The Minneapolis-St. Paul area is the second largest economic center in the Midwest, behind Chicago. The economy of Minneapolis today is based in commerce, finance, rail and trucking services, health care, and industry. Smaller components are in publishing, milling, food processing, graphic arts, insurance, education, and high technology. Industry produces metal and automotive products, chemical and agricultural products, electronics, computers, precision medical instruments and devices, plastics, and machinery. The city at one time produced farm implements. Five Fortune 500 corporations make their headquarters within the city limits of Minneapolis: Target, U.S. Bancorp, Xcel Energy, Ameriprise Financial and Thrivent Financial for Lutherans. The city’s largest employers are Target, University of Minnesota, Allina Health, Fairview Health Services, Wells Fargo, Hennepin County, Ameriprise, Hennepin County Medical Center, U.S. Bancorp, City of Minneapolis, Xcel Energy, Capella Education Company, RBC Wealth Management, Macy’s, TCF Financial, Federal Reserve Bank of Minneapolis, Thrivent, and the Star Tribune. Foreign companies with U.S. offices in Minneapolis include Accenture, Canadian Pacific, Coloplast, RBC and ING Group

Salt-Lake-City
Salt Lake City, UT

One Fortune 500 company is headquartered in Salt Lake City, Huntsman Corporation and two Fortune 1000 companies, Zions Bancorporation and Questar Corporation. AlphaGraphics, Sinclair Oil, Franklin Covey, and Overstock.com are smaller companies that are located around SLC. Adobe, Unisys. Micron, and 3M are a few of the large technology companies with major operations in the area. The Salt Lake area houses about 44% of Utah’s labor force and joins the state of Utah with having the second lowest unemployment rate in the nation. The economy of SLC and surrounding areas continues a strong rebound from the past recession and the rate of growth is almost twice that of the national rate. The major employers of the area are Delta Airlines, University of Utah, Sinclair Oil Corporation and the Church of Jesus Christ of Latter Day Saints.

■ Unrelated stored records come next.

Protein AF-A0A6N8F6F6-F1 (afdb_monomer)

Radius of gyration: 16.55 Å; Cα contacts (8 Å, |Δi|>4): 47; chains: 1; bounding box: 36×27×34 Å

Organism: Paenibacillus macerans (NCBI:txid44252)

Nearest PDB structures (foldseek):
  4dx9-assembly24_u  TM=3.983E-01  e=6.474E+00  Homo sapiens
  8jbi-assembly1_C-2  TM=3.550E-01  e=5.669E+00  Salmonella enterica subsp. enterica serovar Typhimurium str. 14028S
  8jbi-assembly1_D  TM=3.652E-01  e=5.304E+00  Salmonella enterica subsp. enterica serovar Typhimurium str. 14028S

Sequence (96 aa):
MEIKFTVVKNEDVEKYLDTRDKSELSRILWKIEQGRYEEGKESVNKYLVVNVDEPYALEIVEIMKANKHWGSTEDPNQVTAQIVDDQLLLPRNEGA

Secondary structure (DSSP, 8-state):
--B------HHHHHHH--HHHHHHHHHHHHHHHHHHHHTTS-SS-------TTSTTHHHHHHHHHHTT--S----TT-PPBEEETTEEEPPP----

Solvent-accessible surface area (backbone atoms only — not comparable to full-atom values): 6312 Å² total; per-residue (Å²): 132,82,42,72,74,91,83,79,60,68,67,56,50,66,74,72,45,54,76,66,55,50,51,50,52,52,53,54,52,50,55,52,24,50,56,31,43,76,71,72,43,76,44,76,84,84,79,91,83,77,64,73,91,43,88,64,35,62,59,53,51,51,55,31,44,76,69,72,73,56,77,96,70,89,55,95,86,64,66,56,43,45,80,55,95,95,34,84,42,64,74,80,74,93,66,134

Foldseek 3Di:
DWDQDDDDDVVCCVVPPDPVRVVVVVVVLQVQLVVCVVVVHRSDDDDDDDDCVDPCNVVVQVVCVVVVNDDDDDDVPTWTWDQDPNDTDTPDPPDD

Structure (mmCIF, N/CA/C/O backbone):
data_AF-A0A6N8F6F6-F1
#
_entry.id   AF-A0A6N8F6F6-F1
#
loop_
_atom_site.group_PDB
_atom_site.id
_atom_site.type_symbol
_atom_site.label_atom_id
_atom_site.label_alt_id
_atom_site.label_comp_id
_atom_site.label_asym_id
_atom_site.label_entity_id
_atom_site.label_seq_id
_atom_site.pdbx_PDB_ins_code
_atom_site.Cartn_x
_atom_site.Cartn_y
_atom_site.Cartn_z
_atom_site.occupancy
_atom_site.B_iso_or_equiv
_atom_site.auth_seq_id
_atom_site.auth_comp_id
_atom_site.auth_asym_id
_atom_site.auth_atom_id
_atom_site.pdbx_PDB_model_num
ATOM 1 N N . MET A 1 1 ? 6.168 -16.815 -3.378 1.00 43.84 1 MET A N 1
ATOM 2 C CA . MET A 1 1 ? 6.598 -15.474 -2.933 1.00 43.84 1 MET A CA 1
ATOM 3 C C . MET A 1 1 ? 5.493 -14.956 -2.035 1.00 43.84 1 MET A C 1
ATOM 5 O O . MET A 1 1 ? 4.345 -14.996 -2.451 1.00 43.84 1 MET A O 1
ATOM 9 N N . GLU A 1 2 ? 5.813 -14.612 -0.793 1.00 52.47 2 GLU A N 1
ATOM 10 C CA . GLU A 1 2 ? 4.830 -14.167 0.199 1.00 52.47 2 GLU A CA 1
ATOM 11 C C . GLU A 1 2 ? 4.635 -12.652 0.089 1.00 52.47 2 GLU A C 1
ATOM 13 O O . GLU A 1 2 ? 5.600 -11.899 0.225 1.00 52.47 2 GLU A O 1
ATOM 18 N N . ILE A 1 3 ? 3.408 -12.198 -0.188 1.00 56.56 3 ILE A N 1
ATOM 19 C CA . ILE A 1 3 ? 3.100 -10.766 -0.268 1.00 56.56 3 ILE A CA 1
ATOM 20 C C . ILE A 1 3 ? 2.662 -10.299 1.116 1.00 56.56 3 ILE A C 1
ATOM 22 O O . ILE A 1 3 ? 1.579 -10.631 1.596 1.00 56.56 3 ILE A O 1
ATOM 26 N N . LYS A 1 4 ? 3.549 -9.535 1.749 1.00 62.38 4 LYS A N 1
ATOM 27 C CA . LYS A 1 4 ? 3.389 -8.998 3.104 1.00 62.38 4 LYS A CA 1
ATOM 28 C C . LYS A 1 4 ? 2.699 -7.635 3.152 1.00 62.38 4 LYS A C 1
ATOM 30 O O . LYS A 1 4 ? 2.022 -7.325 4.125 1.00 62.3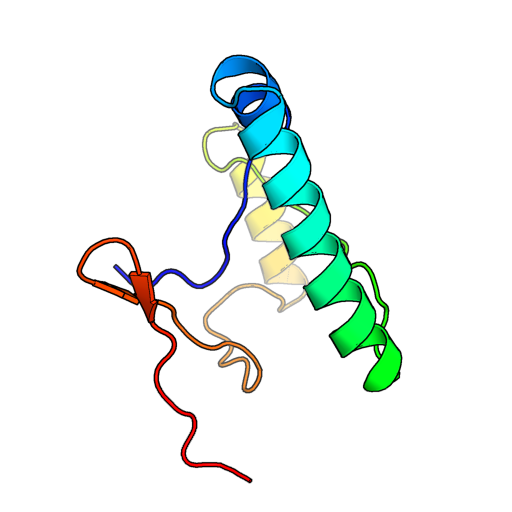8 4 LYS A O 1
ATOM 35 N N . PHE A 1 5 ? 2.886 -6.828 2.112 1.00 74.44 5 PHE A N 1
ATOM 36 C CA . PHE A 1 5 ? 2.277 -5.512 1.955 1.00 74.44 5 PHE A CA 1
ATOM 37 C C . PHE A 1 5 ? 1.943 -5.287 0.482 1.00 74.44 5 PHE A C 1
ATOM 39 O O . PHE A 1 5 ? 2.715 -5.678 -0.395 1.00 74.44 5 PHE A O 1
ATOM 46 N N . THR A 1 6 ? 0.830 -4.610 0.215 1.00 78.50 6 THR A N 1
ATOM 47 C CA . THR A 1 6 ? 0.510 -4.089 -1.116 1.00 78.50 6 THR A CA 1
ATOM 48 C C . THR A 1 6 ? 0.878 -2.611 -1.146 1.00 78.50 6 THR A C 1
ATOM 50 O O . THR A 1 6 ? 0.251 -1.801 -0.468 1.00 78.50 6 THR A O 1
ATOM 53 N N . VAL A 1 7 ? 1.910 -2.263 -1.915 1.00 81.00 7 VAL A N 1
ATOM 54 C CA . VAL A 1 7 ? 2.349 -0.878 -2.124 1.00 81.00 7 VAL A CA 1
ATOM 55 C C . VAL A 1 7 ? 2.135 -0.538 -3.589 1.00 81.00 7 VAL A C 1
ATOM 57 O O . VAL A 1 7 ? 2.637 -1.239 -4.464 1.00 81.00 7 VAL A O 1
ATOM 60 N N . VAL A 1 8 ? 1.395 0.534 -3.856 1.00 86.06 8 VAL A N 1
ATOM 61 C CA . VAL A 1 8 ? 1.111 1.001 -5.216 1.00 86.06 8 VAL A CA 1
ATOM 62 C C . VAL A 1 8 ? 1.626 2.429 -5.348 1.00 86.06 8 VAL A C 1
ATOM 64 O O . VAL A 1 8 ? 1.313 3.278 -4.512 1.00 86.06 8 VAL A O 1
ATOM 67 N N . LYS A 1 9 ? 2.436 2.709 -6.376 1.00 86.81 9 LYS A N 1
ATOM 68 C CA . LYS A 1 9 ? 2.855 4.081 -6.683 1.00 86.81 9 LYS A CA 1
ATOM 69 C C . LYS A 1 9 ? 1.670 4.846 -7.265 1.00 86.81 9 LYS A C 1
ATOM 71 O O . LYS A 1 9 ? 1.033 4.378 -8.205 1.00 86.81 9 LYS A O 1
ATOM 76 N N . ASN A 1 10 ? 1.420 6.054 -6.767 1.00 90.44 10 ASN A N 1
ATOM 77 C CA . ASN A 1 10 ? 0.337 6.899 -7.283 1.00 90.44 10 ASN A CA 1
ATOM 78 C C . ASN A 1 10 ? 0.509 7.237 -8.777 1.00 90.44 10 ASN A C 1
ATOM 80 O O . ASN A 1 10 ? -0.480 7.381 -9.484 1.00 90.44 10 ASN A O 1
ATOM 84 N N . GLU A 1 11 ? 1.746 7.320 -9.274 1.00 91.56 11 GLU A N 1
ATOM 85 C CA . GLU A 1 11 ? 2.029 7.518 -10.705 1.00 91.56 11 GLU A CA 1
ATOM 86 C C . GLU A 1 11 ? 1.556 6.336 -11.560 1.00 91.56 11 GLU A C 1
ATOM 88 O O . GLU A 1 11 ? 0.997 6.539 -12.635 1.00 91.56 11 GLU A O 1
ATOM 93 N N . ASP A 1 12 ? 1.724 5.105 -11.069 1.00 92.75 12 ASP A N 1
ATOM 94 C CA . ASP A 1 12 ? 1.243 3.904 -11.753 1.00 92.75 12 ASP A CA 1
ATOM 95 C C . ASP A 1 12 ? -0.290 3.830 -11.706 1.00 92.75 12 ASP A C 1
ATOM 97 O O . ASP A 1 12 ? -0.917 3.490 -12.707 1.00 92.75 12 ASP A O 1
ATOM 101 N N . VAL A 1 13 ? -0.909 4.226 -10.585 1.00 94.69 13 VAL A N 1
ATOM 102 C CA . VAL A 1 13 ? -2.373 4.391 -10.490 1.00 94.69 13 VAL A CA 1
ATOM 103 C C . VAL A 1 13 ? -2.869 5.376 -11.543 1.00 94.69 13 VAL A C 1
ATOM 105 O O . VAL A 1 13 ? -3.831 5.093 -12.252 1.00 94.69 13 VAL A O 1
ATOM 108 N N . GLU A 1 14 ? -2.212 6.529 -11.665 1.00 95.31 14 GLU A N 1
ATOM 109 C CA . GLU A 1 14 ? -2.616 7.552 -12.624 1.00 95.31 14 GLU A CA 1
ATOM 110 C C . GLU A 1 14 ? -2.478 7.067 -14.067 1.00 95.31 14 GLU A C 1
ATOM 112 O O . GLU A 1 14 ? -3.375 7.299 -14.878 1.00 95.31 14 GLU A O 1
ATOM 117 N N . LYS A 1 15 ? -1.373 6.372 -14.359 1.00 96.69 15 LYS A N 1
ATOM 118 C CA . LYS A 1 15 ? -0.998 5.916 -15.697 1.00 96.69 15 LYS A CA 1
ATOM 119 C C . LYS A 1 15 ? -1.800 4.712 -16.186 1.00 96.69 15 LYS A C 1
ATOM 121 O O . LYS A 1 15 ? -2.059 4.628 -17.385 1.00 96.69 15 LYS A O 1
ATOM 126 N N . TYR A 1 16 ? -2.126 3.767 -15.304 1.00 97.56 16 TYR A N 1
ATOM 127 C CA . TYR A 1 16 ? -2.666 2.465 -15.708 1.00 97.56 16 TYR A CA 1
ATOM 128 C C . TYR A 1 16 ? -4.127 2.234 -15.325 1.00 97.56 16 TYR A C 1
ATOM 130 O O . TYR A 1 16 ? -4.751 1.370 -15.936 1.00 97.56 16 TYR A O 1
ATOM 138 N N . LEU A 1 17 ? -4.684 2.968 -14.356 1.00 97.50 17 LEU A N 1
ATOM 139 C CA . LEU A 1 17 ? -6.088 2.807 -13.973 1.00 97.50 17 LEU A CA 1
ATOM 140 C C . LEU A 1 17 ? -6.981 3.813 -14.698 1.00 97.50 17 LEU A C 1
ATOM 142 O O . LEU A 1 17 ? -6.623 4.981 -14.878 1.00 97.50 17 LEU A O 1
ATOM 146 N N . ASP A 1 18 ? -8.180 3.374 -15.067 1.00 97.56 18 ASP A N 1
ATOM 147 C CA . ASP A 1 18 ? -9.220 4.275 -15.547 1.00 97.56 18 ASP A CA 1
ATOM 148 C C . ASP A 1 18 ? -9.945 4.972 -14.374 1.00 97.56 18 ASP A C 1
ATOM 150 O O . ASP A 1 18 ? -9.663 4.750 -13.193 1.00 97.56 18 ASP A O 1
ATOM 154 N N . THR A 1 19 ? -10.891 5.863 -14.678 1.00 97.38 19 THR A N 1
ATOM 155 C CA . THR A 1 19 ? -11.652 6.586 -13.644 1.00 97.38 19 THR A CA 1
ATOM 156 C C . THR A 1 19 ? -12.446 5.651 -12.729 1.00 97.38 19 THR A C 1
ATOM 158 O O . THR A 1 19 ? -12.588 5.939 -11.538 1.00 97.38 19 THR A O 1
ATOM 161 N N . ARG A 1 20 ? -12.972 4.542 -13.261 1.00 97.50 20 ARG A N 1
ATOM 162 C CA . ARG A 1 20 ? -13.758 3.584 -12.484 1.00 97.50 20 ARG A CA 1
ATOM 163 C C . ARG A 1 20 ? -12.856 2.847 -11.500 1.00 97.50 20 ARG A C 1
ATOM 165 O O . ARG A 1 20 ? -13.184 2.791 -10.318 1.00 97.50 20 ARG A O 1
ATOM 172 N N . ASP A 1 21 ? -11.713 2.361 -11.961 1.00 97.56 21 ASP A N 1
ATOM 173 C CA . ASP A 1 21 ? -10.740 1.651 -11.136 1.00 97.56 21 ASP A CA 1
ATOM 174 C C . ASP A 1 21 ? -10.148 2.563 -10.052 1.00 97.56 21 ASP A C 1
ATOM 176 O O . ASP A 1 21 ? -10.030 2.153 -8.897 1.00 97.56 21 ASP A O 1
ATOM 180 N N . LYS A 1 22 ? -9.876 3.838 -10.370 1.00 97.00 22 LYS A N 1
ATOM 181 C CA . LYS A 1 22 ? -9.468 4.850 -9.374 1.00 97.00 22 LYS A CA 1
ATOM 182 C C . LYS A 1 22 ? -10.535 5.047 -8.290 1.00 97.00 22 LYS A C 1
ATOM 184 O O . LYS A 1 22 ? -10.206 5.135 -7.105 1.00 97.00 22 LYS A O 1
ATOM 189 N N . SER A 1 23 ? -11.811 5.088 -8.677 1.00 96.50 23 SER A N 1
ATOM 190 C CA . SER A 1 23 ? -12.929 5.209 -7.735 1.00 96.50 23 SER A CA 1
ATOM 191 C C . SER A 1 23 ? -13.077 3.967 -6.849 1.00 96.50 23 SER A C 1
ATOM 193 O O . SER A 1 23 ? -13.289 4.099 -5.643 1.00 96.50 23 SER A O 1
ATOM 195 N N . GLU A 1 24 ? -12.949 2.761 -7.409 1.00 96.75 24 GLU A N 1
ATOM 196 C CA . GLU A 1 24 ? -12.998 1.524 -6.620 1.00 96.75 24 GLU A CA 1
ATOM 197 C C . GLU A 1 24 ? -11.803 1.408 -5.672 1.00 96.75 24 GLU A C 1
ATOM 199 O O . GLU A 1 24 ? -11.992 1.057 -4.508 1.00 96.75 24 GLU A O 1
ATOM 204 N N . LEU A 1 25 ? -10.597 1.786 -6.110 1.00 94.94 25 LEU A N 1
ATOM 205 C CA . LEU A 1 25 ? -9.424 1.843 -5.239 1.00 94.94 25 LEU A CA 1
ATOM 206 C C . LEU A 1 25 ? -9.665 2.786 -4.051 1.00 94.94 25 LEU A C 1
ATOM 208 O O . LEU A 1 25 ? -9.430 2.399 -2.908 1.00 94.94 25 LEU A O 1
ATOM 212 N N . SER A 1 26 ? -10.212 3.982 -4.292 1.00 93.94 26 SER A N 1
ATOM 213 C CA . SER A 1 26 ? -10.581 4.918 -3.221 1.00 93.94 26 SER A CA 1
ATOM 214 C C . SER A 1 26 ? -11.594 4.310 -2.242 1.00 93.94 26 SER A C 1
ATOM 216 O O . SER A 1 26 ? -11.415 4.410 -1.027 1.00 93.94 26 SER A O 1
ATOM 218 N N . ARG A 1 27 ? -12.618 3.609 -2.749 1.00 96.56 27 ARG A N 1
ATOM 219 C CA . ARG A 1 27 ? -13.622 2.923 -1.922 1.00 96.56 27 ARG A CA 1
ATOM 220 C C . ARG A 1 27 ? -13.015 1.808 -1.066 1.00 96.56 27 ARG A C 1
ATOM 222 O O . ARG A 1 27 ? -13.399 1.655 0.094 1.00 96.56 27 ARG A O 1
ATOM 229 N N . ILE A 1 28 ? -12.088 1.029 -1.626 1.00 94.31 28 ILE A N 1
ATOM 230 C CA . ILE A 1 28 ? -11.380 -0.050 -0.921 1.00 94.31 28 ILE A CA 1
ATOM 231 C C . ILE A 1 28 ? -10.525 0.529 0.211 1.00 94.31 28 ILE A C 1
ATOM 233 O O . ILE A 1 28 ? -10.628 0.053 1.342 1.00 94.31 28 ILE A O 1
ATOM 237 N N . LEU A 1 29 ? -9.737 1.572 -0.073 1.00 91.75 29 LEU A N 1
ATOM 238 C CA . LEU A 1 29 ? -8.904 2.250 0.926 1.00 91.75 29 LEU A CA 1
ATOM 239 C C . LEU A 1 29 ? -9.757 2.810 2.068 1.00 91.75 29 LEU A C 1
ATOM 241 O O . LEU A 1 29 ? -9.498 2.504 3.230 1.00 91.75 29 LEU A O 1
ATOM 245 N N . TRP A 1 30 ? -10.841 3.519 1.741 1.00 92.62 30 TRP A N 1
ATOM 246 C CA . TRP A 1 30 ? -11.768 4.058 2.737 1.00 92.62 30 TRP A CA 1
ATOM 247 C C . TRP A 1 30 ? -12.354 2.968 3.644 1.00 92.62 30 TRP A C 1
ATOM 249 O O . TRP A 1 30 ? -12.409 3.139 4.859 1.00 92.62 30 TRP A O 1
ATOM 259 N N . LYS A 1 31 ? -12.752 1.816 3.086 1.00 94.69 31 LYS A N 1
ATOM 260 C CA . LYS A 1 31 ? -13.304 0.705 3.880 1.00 94.69 31 LYS A CA 1
ATOM 261 C C . LYS A 1 31 ? -12.297 0.177 4.910 1.00 94.69 31 LYS A C 1
ATOM 263 O O . LYS A 1 31 ? -12.689 -0.143 6.030 1.00 94.69 31 LYS A O 1
ATOM 268 N N . ILE A 1 32 ? -11.018 0.093 4.542 1.00 91.00 32 ILE A N 1
ATOM 269 C CA . ILE A 1 32 ? -9.944 -0.323 5.454 1.00 91.00 32 ILE A CA 1
ATOM 270 C C . ILE A 1 32 ? -9.739 0.732 6.548 1.00 91.00 32 ILE A C 1
ATOM 272 O O . ILE A 1 32 ? -9.653 0.382 7.724 1.00 91.00 32 ILE A O 1
ATOM 276 N N . GLU A 1 33 ? -9.702 2.015 6.182 1.00 90.19 33 GLU A N 1
ATOM 277 C CA . GLU A 1 33 ? -9.563 3.123 7.135 1.00 90.19 33 GLU A CA 1
ATOM 278 C C . GLU A 1 33 ? -10.7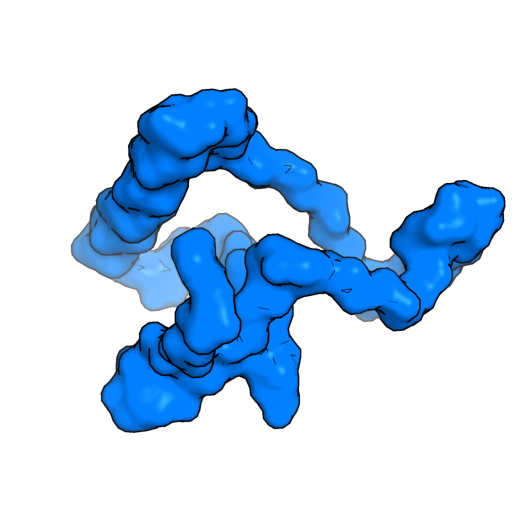03 3.152 8.161 1.00 90.19 33 GLU A C 1
ATOM 280 O O . GLU A 1 33 ? -10.443 3.354 9.347 1.00 90.19 33 GLU A O 1
ATOM 285 N N . GLN A 1 34 ? -11.948 2.911 7.729 1.00 92.88 34 GLN A N 1
ATOM 286 C CA . GLN A 1 34 ? -13.100 2.827 8.633 1.00 92.88 34 GLN A CA 1
ATOM 287 C C . GLN A 1 34 ? -12.985 1.648 9.600 1.00 92.88 34 GLN A C 1
ATOM 289 O O . GLN A 1 34 ? -13.132 1.850 10.800 1.00 92.88 34 GLN A O 1
ATOM 294 N N . GLY A 1 35 ? -12.640 0.449 9.116 1.00 91.06 35 GLY A N 1
ATOM 295 C CA . GLY A 1 35 ? -12.451 -0.709 9.999 1.00 91.06 35 GLY A CA 1
ATOM 296 C C . GLY A 1 35 ? -11.367 -0.465 11.057 1.00 91.06 35 GLY A C 1
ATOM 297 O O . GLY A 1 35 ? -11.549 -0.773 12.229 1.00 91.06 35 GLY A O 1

Local, state and federal governments are the number one employer followed by trade, transportation, utilities, professional and business services, and health and health educational services. These areas along with construction had the strongest growth in employment. SLC is the largest banking center in the United States and is known as the ‘Crossroads of the West” because of its central location in the western United States. The distance from Los Angeles, Denver, San Francisco, Portland, Phoenix and Seattle are approximately the same. This is the reason many regional transportation centers are located in the area. Though less than half of the people living in the SLC area are Mormon, the Church of Jesus Christ of Latter Day Saints has a significant and positive impact on the culture of the SLC area. The people are generally healthy, hardworking and responsible. There is a high birth rate that is contributing to the population growth. Young Mormon men are strongly encouraged, if not required to spend two years in the mission field. These men return with fluent foreign language skills as well as sales skills. When these young people return from the mission fields they enter the workforce. They tend to be knowledgeable and highly educated in the technical and business fields as well as possessing world experiences, making them excellent employees.